This Is Gonna Hurt Me More Than It's Gonna Hurt You

As a parent there are few things that can compare to the feeling of helplessness and sorrow that is accompanied with your children and medical procedures. Yesterday morning my wife and I had the daunting task of taking our two younger boys ages 7 and 9 for tonsillectomies. Now I know that this is one of those so called "routine" procedures, but when someone is about to remove a part of your child there is nothing "routine" about it.

We started easing the boys into it: "You'll get to stay home from school for a whole week." we told them. "You can have all of the ice cream and jello that you want!" we said. Come to think of it what kind of idiot tries to entice someone with jello?? Oh well, let's move on.

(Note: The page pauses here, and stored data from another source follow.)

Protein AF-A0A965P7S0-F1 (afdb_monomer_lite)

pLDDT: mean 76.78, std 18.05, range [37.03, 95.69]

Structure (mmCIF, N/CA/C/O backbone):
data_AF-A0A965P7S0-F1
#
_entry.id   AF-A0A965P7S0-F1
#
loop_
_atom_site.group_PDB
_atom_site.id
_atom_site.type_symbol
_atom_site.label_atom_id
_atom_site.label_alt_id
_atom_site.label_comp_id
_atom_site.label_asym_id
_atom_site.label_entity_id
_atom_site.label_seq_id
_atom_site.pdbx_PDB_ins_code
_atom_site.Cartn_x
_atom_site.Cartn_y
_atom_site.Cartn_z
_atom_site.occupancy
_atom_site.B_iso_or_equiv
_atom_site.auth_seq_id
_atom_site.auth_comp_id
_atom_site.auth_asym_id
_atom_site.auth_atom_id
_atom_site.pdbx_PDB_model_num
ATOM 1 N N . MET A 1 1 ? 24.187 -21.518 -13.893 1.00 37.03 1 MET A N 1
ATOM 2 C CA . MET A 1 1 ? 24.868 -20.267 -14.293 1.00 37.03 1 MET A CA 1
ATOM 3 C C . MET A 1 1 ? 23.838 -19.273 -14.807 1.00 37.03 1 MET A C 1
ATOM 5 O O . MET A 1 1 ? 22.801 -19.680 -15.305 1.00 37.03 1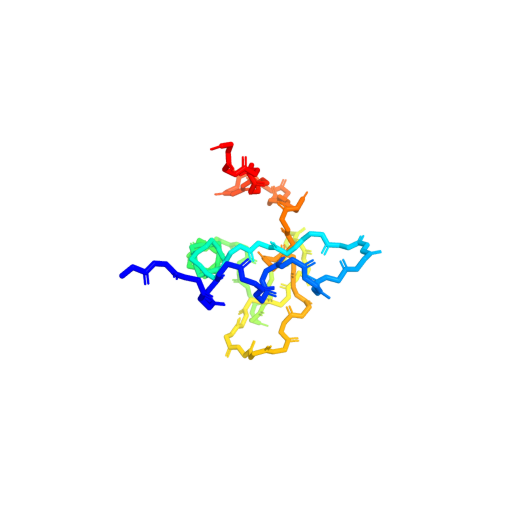 MET A O 1
ATOM 9 N N . LYS A 1 2 ? 24.130 -17.996 -14.575 1.00 52.56 2 LYS A N 1
ATOM 10 C CA . LYS A 1 2 ? 23.286 -16.799 -14.656 1.00 52.56 2 LYS A CA 1
ATOM 11 C C . LYS A 1 2 ? 22.630 -16.569 -16.037 1.00 52.56 2 LYS A C 1
ATOM 13 O O . LYS A 1 2 ? 23.139 -17.062 -17.037 1.00 52.56 2 LYS A O 1
ATOM 18 N N . ASN A 1 3 ? 21.614 -15.690 -16.043 1.00 52.19 3 ASN A N 1
ATOM 19 C CA . ASN A 1 3 ? 21.299 -14.707 -17.108 1.00 52.19 3 ASN A CA 1
ATOM 20 C C . ASN A 1 3 ? 19.954 -14.798 -17.862 1.00 52.19 3 ASN A C 1
ATOM 22 O O . ASN A 1 3 ? 19.915 -14.484 -19.043 1.00 52.19 3 ASN A O 1
ATOM 26 N N . PHE A 1 4 ? 18.833 -15.067 -17.184 1.00 47.62 4 PHE A N 1
ATOM 27 C CA . PHE A 1 4 ? 17.530 -14.559 -17.673 1.00 47.62 4 PHE A CA 1
ATOM 28 C C . PHE A 1 4 ? 16.842 -13.611 -16.684 1.00 47.62 4 PHE A C 1
ATOM 30 O O . PHE A 1 4 ? 16.292 -12.598 -17.100 1.00 47.62 4 PHE A O 1
ATOM 37 N N . ALA A 1 5 ? 17.024 -13.816 -15.374 1.00 52.19 5 ALA A N 1
ATOM 38 C CA . ALA A 1 5 ? 16.545 -12.883 -14.346 1.00 52.19 5 ALA A CA 1
ATOM 39 C C . ALA A 1 5 ? 17.272 -11.517 -14.343 1.00 52.19 5 ALA A C 1
ATOM 41 O O . ALA A 1 5 ? 16.771 -10.548 -13.789 1.00 52.19 5 ALA A O 1
ATOM 42 N N . VAL A 1 6 ? 18.448 -11.422 -14.980 1.00 52.00 6 VAL A N 1
ATOM 43 C CA . VAL A 1 6 ? 19.280 -10.200 -15.008 1.00 52.00 6 VAL A CA 1
ATOM 44 C C . VAL A 1 6 ? 18.970 -9.308 -16.221 1.00 52.00 6 VAL A C 1
ATOM 46 O O . VAL A 1 6 ? 19.281 -8.120 -16.206 1.00 52.00 6 VAL A O 1
ATOM 49 N N . ALA A 1 7 ? 18.330 -9.845 -17.266 1.00 45.56 7 ALA A N 1
ATOM 50 C CA . ALA A 1 7 ? 18.037 -9.087 -18.486 1.00 45.56 7 ALA A CA 1
ATOM 51 C C . ALA A 1 7 ? 16.668 -8.385 -18.439 1.00 45.56 7 ALA A C 1
ATOM 53 O O . ALA A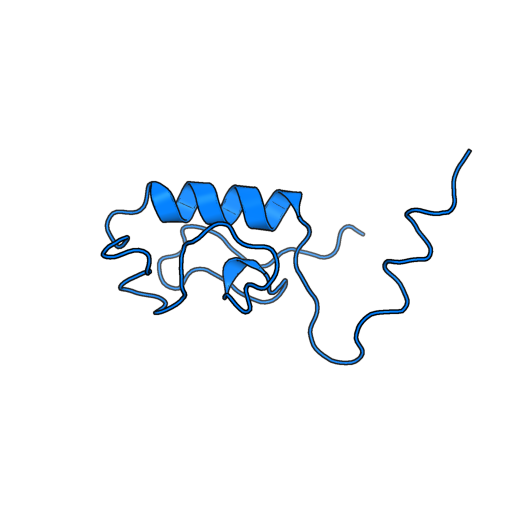 1 7 ? 16.522 -7.293 -18.981 1.00 45.56 7 ALA A O 1
ATOM 54 N N . SER A 1 8 ? 15.685 -8.951 -17.731 1.00 49.06 8 SER A N 1
ATOM 55 C CA . SER A 1 8 ? 14.332 -8.380 -17.640 1.00 49.06 8 SER A CA 1
ATOM 56 C C . SER A 1 8 ? 14.243 -7.145 -16.730 1.00 49.06 8 SER A C 1
ATOM 58 O O . SER A 1 8 ? 13.378 -6.302 -16.936 1.00 49.06 8 SER A O 1
ATOM 60 N N . ALA A 1 9 ? 15.174 -6.990 -15.781 1.00 52.62 9 ALA A N 1
ATOM 61 C CA . ALA A 1 9 ? 15.257 -5.834 -14.879 1.00 52.62 9 ALA A CA 1
ATOM 62 C C . ALA A 1 9 ? 15.877 -4.576 -15.522 1.00 52.62 9 ALA A C 1
ATOM 64 O O . ALA A 1 9 ? 15.817 -3.496 -14.946 1.00 52.62 9 ALA A O 1
ATOM 65 N N . LYS A 1 10 ? 16.493 -4.693 -16.708 1.00 49.47 10 LYS A N 1
ATOM 66 C CA . LYS A 1 10 ? 17.217 -3.585 -17.358 1.00 49.47 10 LYS A CA 1
ATOM 67 C C . LYS A 1 10 ? 16.431 -2.853 -18.452 1.00 49.47 10 LYS A C 1
ATOM 69 O O . LYS A 1 10 ? 16.974 -1.912 -19.022 1.00 49.47 10 LYS A O 1
ATOM 74 N N . HIS A 1 11 ? 15.191 -3.251 -18.761 1.00 47.31 11 HIS A N 1
ATOM 75 C CA . HIS A 1 11 ? 14.459 -2.679 -19.906 1.00 47.31 11 HIS A CA 1
ATOM 76 C C . HIS A 1 11 ? 13.028 -2.179 -19.626 1.00 47.31 11 HIS A C 1
ATOM 78 O O . HIS A 1 11 ? 12.364 -1.688 -20.531 1.00 47.31 11 HIS A O 1
ATOM 84 N N . VAL A 1 12 ? 12.551 -2.229 -18.381 1.00 51.31 12 VAL A N 1
ATOM 85 C CA . VAL A 1 12 ? 11.248 -1.675 -17.964 1.00 51.31 12 VAL A CA 1
ATOM 86 C C . VAL A 1 12 ? 11.524 -0.840 -16.708 1.00 51.31 12 VAL A C 1
ATOM 88 O O . VAL A 1 12 ? 11.996 -1.401 -15.734 1.00 51.31 12 VAL A O 1
ATOM 91 N N . ALA A 1 13 ? 11.356 0.478 -16.605 1.00 50.28 13 ALA A N 1
ATOM 92 C CA . ALA A 1 13 ? 10.743 1.493 -17.448 1.00 50.28 13 ALA A CA 1
ATOM 93 C C . ALA A 1 13 ? 11.450 2.843 -17.181 1.00 50.28 13 ALA A C 1
ATOM 95 O O . ALA A 1 13 ? 11.819 3.152 -16.049 1.00 50.28 13 ALA A O 1
ATOM 96 N N . ALA A 1 14 ? 11.645 3.647 -18.223 1.00 48.28 14 ALA A N 1
ATOM 97 C CA . ALA A 1 14 ? 12.500 4.836 -18.269 1.00 48.28 14 ALA A CA 1
ATOM 98 C C . ALA A 1 14 ? 11.992 6.078 -17.486 1.00 48.28 14 ALA A C 1
ATOM 100 O O . ALA A 1 14 ? 11.968 7.178 -18.034 1.00 48.28 14 ALA A O 1
ATOM 101 N N . GLY A 1 15 ? 11.606 5.941 -16.210 1.00 54.16 15 GLY A N 1
ATOM 102 C CA . GLY A 1 15 ? 11.284 7.116 -15.385 1.00 54.16 15 GLY A CA 1
ATOM 103 C C . GLY A 1 15 ? 10.813 6.906 -13.941 1.00 54.16 15 GLY A C 1
ATOM 104 O O . GLY A 1 15 ? 10.729 7.891 -13.217 1.00 54.16 15 GLY A O 1
ATOM 105 N N . MET A 1 16 ? 10.514 5.683 -13.487 1.00 59.72 16 MET A N 1
ATOM 106 C CA . MET A 1 16 ? 10.105 5.434 -12.092 1.00 59.72 16 MET A CA 1
ATOM 107 C C . MET A 1 16 ? 10.714 4.117 -11.595 1.00 59.72 16 MET A C 1
ATOM 109 O O . MET A 1 16 ? 10.310 3.058 -12.080 1.00 59.72 16 MET A O 1
ATOM 113 N N . PRO A 1 17 ? 11.690 4.140 -10.669 1.00 74.56 17 PRO A N 1
ATOM 114 C CA . PRO A 1 17 ? 12.267 2.914 -10.144 1.00 74.56 17 PRO A CA 1
ATOM 115 C C . PRO A 1 17 ? 11.223 2.184 -9.293 1.00 74.56 17 PRO A C 1
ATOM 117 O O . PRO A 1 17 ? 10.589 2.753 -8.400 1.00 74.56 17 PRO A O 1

We arrived at the hospital for the ambulatory, routine procedure where a person is going to go into the deepest regions of my children and start taking out pieces. As soon as I entered the hospital my heart started palpitating and the stress came over me like a wave. Having never had surgery myself, I only know surgery for what it is, a highly skilled surgeon with a scalpel doing all of the things you only could imagine happening from running with scissors. My wife, whom has been under the knife a few times herself, was just as nervous as I. Our babies after all were about to be subject to unnatural and potentially dangerous procedures.

The Nurse came in to prep our youngest first. Luckily both boys had a T.V. with all of the best children's programming for a distraction which made the Nurse, for the most part, nothing more than a T.V. blocker. After prep was done, what seemed to be the entire operating team came in one by one like marching ants to tell us their job and what to expect. I think the Doctor probably could have covered it all but it was nice to see the actual people that would be in there. The Nurse that was doing the prep gave us a little heads up about what it would be like when the boys went under anesthesia. She didn't want us to be blindsided when the time came because you get to go into the operating room until they are sleeping. She started getting choked up and I thought she was going to break down while telling us. I didn't go in either time because my youngest wanted mommy to go in and my oldest was going in when my youngest was going to recovery, I went to recovery.

If there is one piece of advice I can give to the parents of a child having surgery it would be this: MAKE SURE YOU ARE IN RECOVERY WHEN THEY WAKE UP.

The Nurse had told us that when a child wakes up from anesthesia they thrash about, they don't know where they are, they seem confused. When the Doctor finally walked me into the recovery room my little man was already waking up. I don't know how long he had been awake or what they did to him while he was waking, but he was not happy when I got there and the look in his eyes was a cross between anger, fear and zombieland. It took what seemed an eternity, or about 15 minutes for him to fully wake and become himself again. That was one of the longest 15 minute periods of my life. My wife went into the recovery room with my older son and reported a similar experience, though she got there before he woke so it seems like it was a little easier on him.

I am happy to report that they both fared well through the ordeal, as did my Wife and I. We are all home for the next week recovering and eating ice cream and through most of day one, much quieter.

This post is dedicated to all of those parents of children that go through this and more on a continual basis. To the parents and children going through unthinkable procedures for unthinkable conditions, my heart goes out to you.